Sorting with pattern-avoiding stacks: the $132$-machine

TL;DR

This paper characterizes and enumerates permutations sortable by a two-stack machine where the first stack avoids the pattern 132, connecting it to lattice paths and set partitions, and solving an open problem.

Contribution

It provides a complete characterization and enumeration of permutations sortable with a 132-avoiding first stack, addressing an open problem and introducing new combinatorial tools.

Findings

Enumeration of sortable permutations with 132-avoiding stack

Connections established with lattice paths and set partitions

New proofs for pattern-avoiding restricted growth functions

Abstract

This paper continues the analysis of the pattern-avoiding sorting machines recently introduced by Cerbai, Claesson and Ferrari [CCF]. These devices consist of two stacks, through which a permutation is passed in order to sort it, where the content of each stack must at all times avoid a certain pattern.

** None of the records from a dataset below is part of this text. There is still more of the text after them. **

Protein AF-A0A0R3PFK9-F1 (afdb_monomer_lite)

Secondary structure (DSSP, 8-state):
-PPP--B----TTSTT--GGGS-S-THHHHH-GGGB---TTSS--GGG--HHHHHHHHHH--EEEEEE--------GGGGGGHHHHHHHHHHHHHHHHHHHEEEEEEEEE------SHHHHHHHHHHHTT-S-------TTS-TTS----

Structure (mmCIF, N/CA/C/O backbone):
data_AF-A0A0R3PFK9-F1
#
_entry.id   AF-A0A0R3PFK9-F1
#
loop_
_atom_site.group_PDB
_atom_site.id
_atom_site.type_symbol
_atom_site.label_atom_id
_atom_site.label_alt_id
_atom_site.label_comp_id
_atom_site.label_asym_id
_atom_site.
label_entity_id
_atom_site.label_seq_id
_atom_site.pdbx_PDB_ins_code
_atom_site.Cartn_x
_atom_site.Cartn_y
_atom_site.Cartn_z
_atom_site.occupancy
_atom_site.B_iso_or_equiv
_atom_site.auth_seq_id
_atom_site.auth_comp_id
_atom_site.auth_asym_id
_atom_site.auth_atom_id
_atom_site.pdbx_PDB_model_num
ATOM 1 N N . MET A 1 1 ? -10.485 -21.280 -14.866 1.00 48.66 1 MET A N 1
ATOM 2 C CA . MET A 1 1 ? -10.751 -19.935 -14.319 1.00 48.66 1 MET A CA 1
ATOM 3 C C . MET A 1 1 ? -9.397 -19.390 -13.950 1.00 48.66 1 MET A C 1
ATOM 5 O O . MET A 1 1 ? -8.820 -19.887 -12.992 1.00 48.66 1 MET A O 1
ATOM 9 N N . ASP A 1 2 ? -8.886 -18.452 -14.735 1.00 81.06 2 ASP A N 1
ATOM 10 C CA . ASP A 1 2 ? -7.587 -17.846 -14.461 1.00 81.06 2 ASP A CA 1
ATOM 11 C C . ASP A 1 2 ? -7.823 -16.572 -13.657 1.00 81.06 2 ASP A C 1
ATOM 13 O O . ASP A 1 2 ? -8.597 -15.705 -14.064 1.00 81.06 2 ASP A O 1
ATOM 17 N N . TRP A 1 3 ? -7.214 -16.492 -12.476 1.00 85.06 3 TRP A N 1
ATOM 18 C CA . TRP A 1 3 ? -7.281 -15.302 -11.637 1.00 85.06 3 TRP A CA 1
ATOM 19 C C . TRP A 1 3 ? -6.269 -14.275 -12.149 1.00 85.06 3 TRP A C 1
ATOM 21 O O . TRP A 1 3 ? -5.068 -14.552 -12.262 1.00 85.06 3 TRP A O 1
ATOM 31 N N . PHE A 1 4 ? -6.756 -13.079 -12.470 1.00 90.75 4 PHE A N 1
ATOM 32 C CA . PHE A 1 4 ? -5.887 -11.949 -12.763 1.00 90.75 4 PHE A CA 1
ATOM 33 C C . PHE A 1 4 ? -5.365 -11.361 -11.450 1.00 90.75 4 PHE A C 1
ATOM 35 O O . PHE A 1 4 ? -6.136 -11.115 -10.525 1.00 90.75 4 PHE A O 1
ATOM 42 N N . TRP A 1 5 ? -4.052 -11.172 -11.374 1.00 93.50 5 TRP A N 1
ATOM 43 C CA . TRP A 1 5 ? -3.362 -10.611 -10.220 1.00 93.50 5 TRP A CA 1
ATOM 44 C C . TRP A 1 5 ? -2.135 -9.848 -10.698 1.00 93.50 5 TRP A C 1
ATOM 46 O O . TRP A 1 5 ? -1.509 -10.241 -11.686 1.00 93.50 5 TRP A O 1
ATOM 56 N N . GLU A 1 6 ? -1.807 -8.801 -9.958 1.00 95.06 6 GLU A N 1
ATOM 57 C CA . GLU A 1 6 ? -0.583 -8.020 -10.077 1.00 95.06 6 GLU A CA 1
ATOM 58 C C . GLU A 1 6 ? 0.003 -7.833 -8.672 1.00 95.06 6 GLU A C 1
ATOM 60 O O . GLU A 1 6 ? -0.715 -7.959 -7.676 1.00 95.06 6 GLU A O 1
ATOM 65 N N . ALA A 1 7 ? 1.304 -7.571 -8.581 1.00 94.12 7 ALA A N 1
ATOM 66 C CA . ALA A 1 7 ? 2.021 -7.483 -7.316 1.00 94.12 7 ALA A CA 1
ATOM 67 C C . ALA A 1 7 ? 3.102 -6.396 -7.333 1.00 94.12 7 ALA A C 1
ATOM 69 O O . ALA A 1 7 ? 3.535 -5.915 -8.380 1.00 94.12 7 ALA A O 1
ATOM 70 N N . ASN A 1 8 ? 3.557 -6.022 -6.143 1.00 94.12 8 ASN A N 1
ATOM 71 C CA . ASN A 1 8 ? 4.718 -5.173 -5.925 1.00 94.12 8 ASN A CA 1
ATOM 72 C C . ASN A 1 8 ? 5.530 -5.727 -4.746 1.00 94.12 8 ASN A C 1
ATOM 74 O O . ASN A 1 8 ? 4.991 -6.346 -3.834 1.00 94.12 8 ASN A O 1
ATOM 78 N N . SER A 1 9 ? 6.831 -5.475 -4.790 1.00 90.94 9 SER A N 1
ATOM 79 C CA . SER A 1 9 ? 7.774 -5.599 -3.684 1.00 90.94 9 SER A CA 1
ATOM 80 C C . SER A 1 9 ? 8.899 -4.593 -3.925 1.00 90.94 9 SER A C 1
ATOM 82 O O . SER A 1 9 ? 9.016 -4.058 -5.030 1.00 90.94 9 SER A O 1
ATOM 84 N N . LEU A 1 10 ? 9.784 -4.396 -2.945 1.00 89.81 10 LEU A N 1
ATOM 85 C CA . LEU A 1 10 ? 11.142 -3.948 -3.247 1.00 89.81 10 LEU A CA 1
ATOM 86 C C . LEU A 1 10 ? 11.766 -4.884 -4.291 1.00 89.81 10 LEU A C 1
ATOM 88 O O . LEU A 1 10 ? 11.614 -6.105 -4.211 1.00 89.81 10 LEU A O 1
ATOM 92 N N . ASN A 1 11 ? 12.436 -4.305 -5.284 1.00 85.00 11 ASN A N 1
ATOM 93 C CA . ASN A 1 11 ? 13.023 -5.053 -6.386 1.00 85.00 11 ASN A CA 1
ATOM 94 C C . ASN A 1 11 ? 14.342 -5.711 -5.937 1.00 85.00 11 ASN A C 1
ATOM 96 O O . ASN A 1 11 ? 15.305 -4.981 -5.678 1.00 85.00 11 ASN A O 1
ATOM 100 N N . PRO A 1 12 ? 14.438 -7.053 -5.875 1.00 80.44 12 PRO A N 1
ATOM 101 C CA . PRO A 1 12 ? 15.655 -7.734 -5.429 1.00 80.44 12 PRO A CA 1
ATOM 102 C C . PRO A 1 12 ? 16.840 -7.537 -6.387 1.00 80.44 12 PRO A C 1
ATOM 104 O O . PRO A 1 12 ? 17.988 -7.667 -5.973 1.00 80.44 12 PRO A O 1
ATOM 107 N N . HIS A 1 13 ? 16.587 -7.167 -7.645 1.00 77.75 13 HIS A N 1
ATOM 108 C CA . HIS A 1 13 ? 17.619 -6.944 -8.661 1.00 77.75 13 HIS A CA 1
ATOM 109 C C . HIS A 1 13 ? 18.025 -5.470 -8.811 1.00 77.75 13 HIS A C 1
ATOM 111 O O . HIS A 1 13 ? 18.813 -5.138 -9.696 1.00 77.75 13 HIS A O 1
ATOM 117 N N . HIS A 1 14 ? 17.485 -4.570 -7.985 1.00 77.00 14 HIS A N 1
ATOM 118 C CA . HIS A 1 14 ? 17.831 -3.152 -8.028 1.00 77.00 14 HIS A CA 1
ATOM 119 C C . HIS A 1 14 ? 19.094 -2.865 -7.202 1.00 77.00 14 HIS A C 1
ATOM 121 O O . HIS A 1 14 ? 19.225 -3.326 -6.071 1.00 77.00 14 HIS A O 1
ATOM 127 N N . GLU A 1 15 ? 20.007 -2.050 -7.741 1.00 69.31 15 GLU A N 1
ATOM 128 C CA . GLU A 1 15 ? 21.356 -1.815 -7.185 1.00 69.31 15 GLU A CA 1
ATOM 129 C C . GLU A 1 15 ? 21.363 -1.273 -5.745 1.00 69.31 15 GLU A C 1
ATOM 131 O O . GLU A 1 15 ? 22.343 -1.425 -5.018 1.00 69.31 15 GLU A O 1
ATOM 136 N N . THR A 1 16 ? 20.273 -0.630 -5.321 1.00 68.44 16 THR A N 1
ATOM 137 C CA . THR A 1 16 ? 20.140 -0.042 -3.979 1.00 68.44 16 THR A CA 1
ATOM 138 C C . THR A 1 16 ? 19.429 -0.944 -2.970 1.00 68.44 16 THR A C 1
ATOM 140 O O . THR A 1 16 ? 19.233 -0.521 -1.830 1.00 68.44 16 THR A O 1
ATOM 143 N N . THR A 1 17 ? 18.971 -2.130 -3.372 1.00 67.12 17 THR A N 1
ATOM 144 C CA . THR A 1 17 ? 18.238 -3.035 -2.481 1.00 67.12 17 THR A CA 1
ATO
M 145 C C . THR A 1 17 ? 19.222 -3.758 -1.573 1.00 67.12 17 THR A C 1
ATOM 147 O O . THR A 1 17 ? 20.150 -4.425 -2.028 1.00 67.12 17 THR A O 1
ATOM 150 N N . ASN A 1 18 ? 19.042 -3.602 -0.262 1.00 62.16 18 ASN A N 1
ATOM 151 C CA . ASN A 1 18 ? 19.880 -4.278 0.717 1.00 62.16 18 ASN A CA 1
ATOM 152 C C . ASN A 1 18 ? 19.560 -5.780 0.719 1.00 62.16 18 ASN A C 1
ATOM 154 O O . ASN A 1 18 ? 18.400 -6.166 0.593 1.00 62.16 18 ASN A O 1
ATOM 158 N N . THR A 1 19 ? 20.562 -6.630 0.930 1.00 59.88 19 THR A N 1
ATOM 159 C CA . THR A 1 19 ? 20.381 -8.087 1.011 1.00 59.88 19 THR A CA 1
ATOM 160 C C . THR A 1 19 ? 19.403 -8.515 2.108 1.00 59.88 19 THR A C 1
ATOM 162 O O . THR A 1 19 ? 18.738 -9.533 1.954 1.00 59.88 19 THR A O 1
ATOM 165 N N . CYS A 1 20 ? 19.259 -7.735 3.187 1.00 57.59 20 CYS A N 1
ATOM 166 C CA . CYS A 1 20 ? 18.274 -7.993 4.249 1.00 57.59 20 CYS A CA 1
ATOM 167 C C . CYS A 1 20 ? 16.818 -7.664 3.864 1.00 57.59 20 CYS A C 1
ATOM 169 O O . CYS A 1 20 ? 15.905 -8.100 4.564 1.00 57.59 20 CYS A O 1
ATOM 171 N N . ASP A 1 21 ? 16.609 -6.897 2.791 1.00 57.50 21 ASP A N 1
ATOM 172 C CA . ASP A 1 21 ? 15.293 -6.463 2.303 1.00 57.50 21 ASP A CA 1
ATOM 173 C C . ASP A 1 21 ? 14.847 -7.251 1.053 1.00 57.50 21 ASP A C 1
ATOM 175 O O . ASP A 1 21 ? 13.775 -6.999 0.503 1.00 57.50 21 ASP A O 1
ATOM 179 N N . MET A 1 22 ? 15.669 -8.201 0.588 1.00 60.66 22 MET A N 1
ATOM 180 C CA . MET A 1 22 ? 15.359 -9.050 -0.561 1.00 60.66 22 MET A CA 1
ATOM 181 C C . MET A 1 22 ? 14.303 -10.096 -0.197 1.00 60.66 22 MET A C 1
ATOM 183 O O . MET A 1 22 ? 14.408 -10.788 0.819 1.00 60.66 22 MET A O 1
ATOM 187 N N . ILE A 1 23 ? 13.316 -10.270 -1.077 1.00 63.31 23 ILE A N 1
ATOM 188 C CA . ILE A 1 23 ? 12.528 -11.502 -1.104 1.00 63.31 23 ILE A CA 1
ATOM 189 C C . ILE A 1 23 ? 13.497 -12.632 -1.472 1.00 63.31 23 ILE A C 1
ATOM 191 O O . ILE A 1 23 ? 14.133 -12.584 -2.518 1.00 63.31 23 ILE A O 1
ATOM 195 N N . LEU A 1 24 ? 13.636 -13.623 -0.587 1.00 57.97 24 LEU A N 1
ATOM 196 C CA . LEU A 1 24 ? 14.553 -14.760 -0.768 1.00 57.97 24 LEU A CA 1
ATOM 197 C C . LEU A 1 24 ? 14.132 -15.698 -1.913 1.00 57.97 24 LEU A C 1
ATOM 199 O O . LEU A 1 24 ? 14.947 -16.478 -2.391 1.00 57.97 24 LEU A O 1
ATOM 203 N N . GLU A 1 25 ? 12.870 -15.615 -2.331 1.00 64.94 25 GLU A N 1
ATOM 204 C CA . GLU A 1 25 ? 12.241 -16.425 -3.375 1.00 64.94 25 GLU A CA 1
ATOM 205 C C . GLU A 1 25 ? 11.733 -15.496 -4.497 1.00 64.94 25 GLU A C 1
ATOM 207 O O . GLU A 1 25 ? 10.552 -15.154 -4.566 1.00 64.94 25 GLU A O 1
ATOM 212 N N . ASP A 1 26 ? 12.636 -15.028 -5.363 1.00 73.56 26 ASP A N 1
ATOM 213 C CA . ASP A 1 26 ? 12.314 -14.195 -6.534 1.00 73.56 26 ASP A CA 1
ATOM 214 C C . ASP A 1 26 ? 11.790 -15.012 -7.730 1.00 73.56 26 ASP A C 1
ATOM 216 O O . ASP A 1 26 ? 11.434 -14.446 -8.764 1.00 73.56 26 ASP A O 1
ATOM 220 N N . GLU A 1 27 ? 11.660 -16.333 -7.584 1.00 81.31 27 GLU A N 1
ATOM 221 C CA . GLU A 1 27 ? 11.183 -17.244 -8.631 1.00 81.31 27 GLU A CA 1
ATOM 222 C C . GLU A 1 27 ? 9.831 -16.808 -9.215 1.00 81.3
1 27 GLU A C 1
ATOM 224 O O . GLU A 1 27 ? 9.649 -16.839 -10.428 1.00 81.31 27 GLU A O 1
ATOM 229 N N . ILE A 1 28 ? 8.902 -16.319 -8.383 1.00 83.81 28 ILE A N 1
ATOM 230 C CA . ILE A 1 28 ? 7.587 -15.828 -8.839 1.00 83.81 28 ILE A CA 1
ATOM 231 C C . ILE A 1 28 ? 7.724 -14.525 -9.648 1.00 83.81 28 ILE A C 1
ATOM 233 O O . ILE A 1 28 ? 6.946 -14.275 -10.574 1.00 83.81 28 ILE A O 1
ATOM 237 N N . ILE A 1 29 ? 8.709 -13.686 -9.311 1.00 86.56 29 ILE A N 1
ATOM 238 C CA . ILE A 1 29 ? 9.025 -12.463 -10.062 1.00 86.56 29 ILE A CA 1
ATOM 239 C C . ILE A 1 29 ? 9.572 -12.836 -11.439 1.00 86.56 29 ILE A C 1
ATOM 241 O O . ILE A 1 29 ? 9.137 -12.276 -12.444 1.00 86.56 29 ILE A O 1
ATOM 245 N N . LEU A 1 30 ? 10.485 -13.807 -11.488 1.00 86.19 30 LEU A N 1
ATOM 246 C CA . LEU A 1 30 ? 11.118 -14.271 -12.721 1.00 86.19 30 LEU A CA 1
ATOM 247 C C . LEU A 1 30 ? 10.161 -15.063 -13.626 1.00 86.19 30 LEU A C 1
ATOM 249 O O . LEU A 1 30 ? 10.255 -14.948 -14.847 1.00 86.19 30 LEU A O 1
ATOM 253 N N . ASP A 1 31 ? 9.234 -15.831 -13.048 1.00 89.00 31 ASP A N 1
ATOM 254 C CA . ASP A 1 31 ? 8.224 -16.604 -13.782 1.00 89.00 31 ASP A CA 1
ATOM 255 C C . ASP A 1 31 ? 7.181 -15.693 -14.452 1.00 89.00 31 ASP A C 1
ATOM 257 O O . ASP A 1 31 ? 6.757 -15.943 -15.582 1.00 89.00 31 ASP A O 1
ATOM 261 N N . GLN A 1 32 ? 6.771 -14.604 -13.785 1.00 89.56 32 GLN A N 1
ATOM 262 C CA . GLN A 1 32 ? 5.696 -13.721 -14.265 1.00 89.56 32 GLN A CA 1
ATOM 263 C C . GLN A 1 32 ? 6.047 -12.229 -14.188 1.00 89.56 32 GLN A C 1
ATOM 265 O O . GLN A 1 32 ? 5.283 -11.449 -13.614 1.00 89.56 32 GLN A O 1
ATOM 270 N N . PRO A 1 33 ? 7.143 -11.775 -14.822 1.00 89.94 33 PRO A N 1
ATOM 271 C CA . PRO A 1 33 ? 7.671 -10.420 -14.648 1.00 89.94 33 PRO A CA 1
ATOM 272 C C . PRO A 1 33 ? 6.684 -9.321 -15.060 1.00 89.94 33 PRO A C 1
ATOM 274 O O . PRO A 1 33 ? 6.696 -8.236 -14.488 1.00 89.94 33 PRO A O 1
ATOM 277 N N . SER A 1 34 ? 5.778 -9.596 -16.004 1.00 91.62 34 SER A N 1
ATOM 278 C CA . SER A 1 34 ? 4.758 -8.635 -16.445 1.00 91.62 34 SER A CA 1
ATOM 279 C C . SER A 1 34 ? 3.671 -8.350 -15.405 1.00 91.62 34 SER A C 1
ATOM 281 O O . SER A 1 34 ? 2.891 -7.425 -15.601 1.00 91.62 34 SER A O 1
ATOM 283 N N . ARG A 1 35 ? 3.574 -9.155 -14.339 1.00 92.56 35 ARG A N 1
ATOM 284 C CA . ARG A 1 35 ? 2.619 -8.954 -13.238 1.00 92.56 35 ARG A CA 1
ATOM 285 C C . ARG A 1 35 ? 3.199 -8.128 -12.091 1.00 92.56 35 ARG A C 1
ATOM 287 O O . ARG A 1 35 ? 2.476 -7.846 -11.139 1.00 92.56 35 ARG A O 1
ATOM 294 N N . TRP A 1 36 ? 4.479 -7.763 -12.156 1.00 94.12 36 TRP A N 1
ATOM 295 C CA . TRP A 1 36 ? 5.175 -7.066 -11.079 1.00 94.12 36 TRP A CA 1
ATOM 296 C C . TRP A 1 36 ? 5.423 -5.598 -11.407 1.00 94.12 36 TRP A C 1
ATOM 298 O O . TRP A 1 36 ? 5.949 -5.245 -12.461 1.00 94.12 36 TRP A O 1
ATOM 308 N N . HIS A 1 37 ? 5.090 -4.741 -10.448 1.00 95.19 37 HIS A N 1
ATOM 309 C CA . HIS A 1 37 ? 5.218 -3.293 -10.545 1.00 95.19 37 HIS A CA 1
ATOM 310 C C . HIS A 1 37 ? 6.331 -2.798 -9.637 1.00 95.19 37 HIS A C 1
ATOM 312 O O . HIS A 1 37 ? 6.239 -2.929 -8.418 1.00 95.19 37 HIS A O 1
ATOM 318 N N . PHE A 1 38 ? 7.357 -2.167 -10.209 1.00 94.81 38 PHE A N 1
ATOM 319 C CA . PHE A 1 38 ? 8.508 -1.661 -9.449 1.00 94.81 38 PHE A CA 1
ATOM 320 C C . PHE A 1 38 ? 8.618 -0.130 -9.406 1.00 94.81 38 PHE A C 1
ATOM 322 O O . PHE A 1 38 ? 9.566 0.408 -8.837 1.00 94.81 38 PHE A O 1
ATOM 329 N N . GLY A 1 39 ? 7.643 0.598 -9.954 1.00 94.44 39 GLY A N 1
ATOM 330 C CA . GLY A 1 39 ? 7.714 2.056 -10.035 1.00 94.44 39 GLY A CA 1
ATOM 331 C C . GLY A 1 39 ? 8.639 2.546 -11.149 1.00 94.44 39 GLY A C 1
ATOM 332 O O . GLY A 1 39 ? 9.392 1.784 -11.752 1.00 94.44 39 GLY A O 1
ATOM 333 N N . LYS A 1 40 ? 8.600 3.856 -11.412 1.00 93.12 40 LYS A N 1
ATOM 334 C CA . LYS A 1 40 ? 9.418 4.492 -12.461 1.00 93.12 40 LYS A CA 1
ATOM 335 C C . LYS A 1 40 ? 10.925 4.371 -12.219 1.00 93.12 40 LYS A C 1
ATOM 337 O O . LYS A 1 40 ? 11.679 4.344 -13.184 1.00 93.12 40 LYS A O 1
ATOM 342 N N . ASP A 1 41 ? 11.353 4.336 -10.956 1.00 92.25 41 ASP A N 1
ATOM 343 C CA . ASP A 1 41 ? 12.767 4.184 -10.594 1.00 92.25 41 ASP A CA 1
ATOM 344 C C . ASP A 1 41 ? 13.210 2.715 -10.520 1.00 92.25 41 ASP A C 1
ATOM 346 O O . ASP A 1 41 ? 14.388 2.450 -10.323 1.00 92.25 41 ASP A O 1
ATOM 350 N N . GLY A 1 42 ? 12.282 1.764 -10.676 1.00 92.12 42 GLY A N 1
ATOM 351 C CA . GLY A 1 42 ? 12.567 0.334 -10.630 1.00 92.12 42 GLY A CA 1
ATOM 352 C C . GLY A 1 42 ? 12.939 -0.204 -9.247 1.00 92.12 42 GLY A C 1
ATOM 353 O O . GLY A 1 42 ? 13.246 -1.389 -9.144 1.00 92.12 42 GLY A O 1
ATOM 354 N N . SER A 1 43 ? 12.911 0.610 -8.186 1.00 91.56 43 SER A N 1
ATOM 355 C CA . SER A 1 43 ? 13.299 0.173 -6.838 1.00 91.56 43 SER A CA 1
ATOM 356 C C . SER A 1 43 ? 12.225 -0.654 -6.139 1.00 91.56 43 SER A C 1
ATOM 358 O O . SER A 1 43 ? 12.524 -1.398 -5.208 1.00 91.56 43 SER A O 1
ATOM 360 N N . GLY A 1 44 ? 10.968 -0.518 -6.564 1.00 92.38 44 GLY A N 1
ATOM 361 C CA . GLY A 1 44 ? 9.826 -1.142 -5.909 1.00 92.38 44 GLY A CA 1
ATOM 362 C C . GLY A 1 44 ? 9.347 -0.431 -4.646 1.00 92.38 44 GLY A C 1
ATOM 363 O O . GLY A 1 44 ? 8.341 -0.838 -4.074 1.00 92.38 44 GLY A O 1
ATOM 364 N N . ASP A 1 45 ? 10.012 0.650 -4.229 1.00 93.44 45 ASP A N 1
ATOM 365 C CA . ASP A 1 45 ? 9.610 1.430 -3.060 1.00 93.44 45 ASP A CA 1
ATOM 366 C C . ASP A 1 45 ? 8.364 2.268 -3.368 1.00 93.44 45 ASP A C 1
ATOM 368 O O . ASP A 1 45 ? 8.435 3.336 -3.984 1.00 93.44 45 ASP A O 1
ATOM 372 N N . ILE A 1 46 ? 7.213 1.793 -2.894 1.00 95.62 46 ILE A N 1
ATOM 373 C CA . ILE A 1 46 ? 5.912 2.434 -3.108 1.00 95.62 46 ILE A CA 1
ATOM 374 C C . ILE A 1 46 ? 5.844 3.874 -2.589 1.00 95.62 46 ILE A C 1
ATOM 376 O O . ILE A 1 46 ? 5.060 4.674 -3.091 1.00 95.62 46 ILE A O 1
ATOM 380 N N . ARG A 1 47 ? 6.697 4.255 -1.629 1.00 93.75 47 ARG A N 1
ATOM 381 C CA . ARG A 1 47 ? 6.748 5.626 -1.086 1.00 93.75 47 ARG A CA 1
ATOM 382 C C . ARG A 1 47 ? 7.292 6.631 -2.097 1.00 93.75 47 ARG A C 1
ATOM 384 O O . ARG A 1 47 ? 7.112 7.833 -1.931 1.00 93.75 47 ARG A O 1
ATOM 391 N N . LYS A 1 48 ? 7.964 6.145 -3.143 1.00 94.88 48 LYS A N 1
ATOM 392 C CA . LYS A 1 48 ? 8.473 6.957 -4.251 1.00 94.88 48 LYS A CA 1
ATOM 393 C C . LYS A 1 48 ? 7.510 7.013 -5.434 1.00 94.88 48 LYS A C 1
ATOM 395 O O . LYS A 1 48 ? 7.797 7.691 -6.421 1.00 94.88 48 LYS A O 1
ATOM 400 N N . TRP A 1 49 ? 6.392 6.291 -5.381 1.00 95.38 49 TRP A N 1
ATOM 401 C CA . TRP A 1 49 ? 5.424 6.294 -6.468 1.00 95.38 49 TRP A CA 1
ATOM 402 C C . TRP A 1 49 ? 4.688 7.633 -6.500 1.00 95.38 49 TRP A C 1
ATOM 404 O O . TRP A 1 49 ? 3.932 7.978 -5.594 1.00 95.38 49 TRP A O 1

Here we characterize and enumerate the set of permutations that can be sorted when the first stack is $132$-avoiding, solving one of the open problems proposed in [CCF]. To that end we present several connections with other well known combinatorial objects, such as lattice paths and restricted growth functions (which encode set partitions). We also provide new proofs for the enumeration of some sets of pattern-avoiding restricted growth functions and we expect that the tools introduced can be fruitfully employed to get further similar results.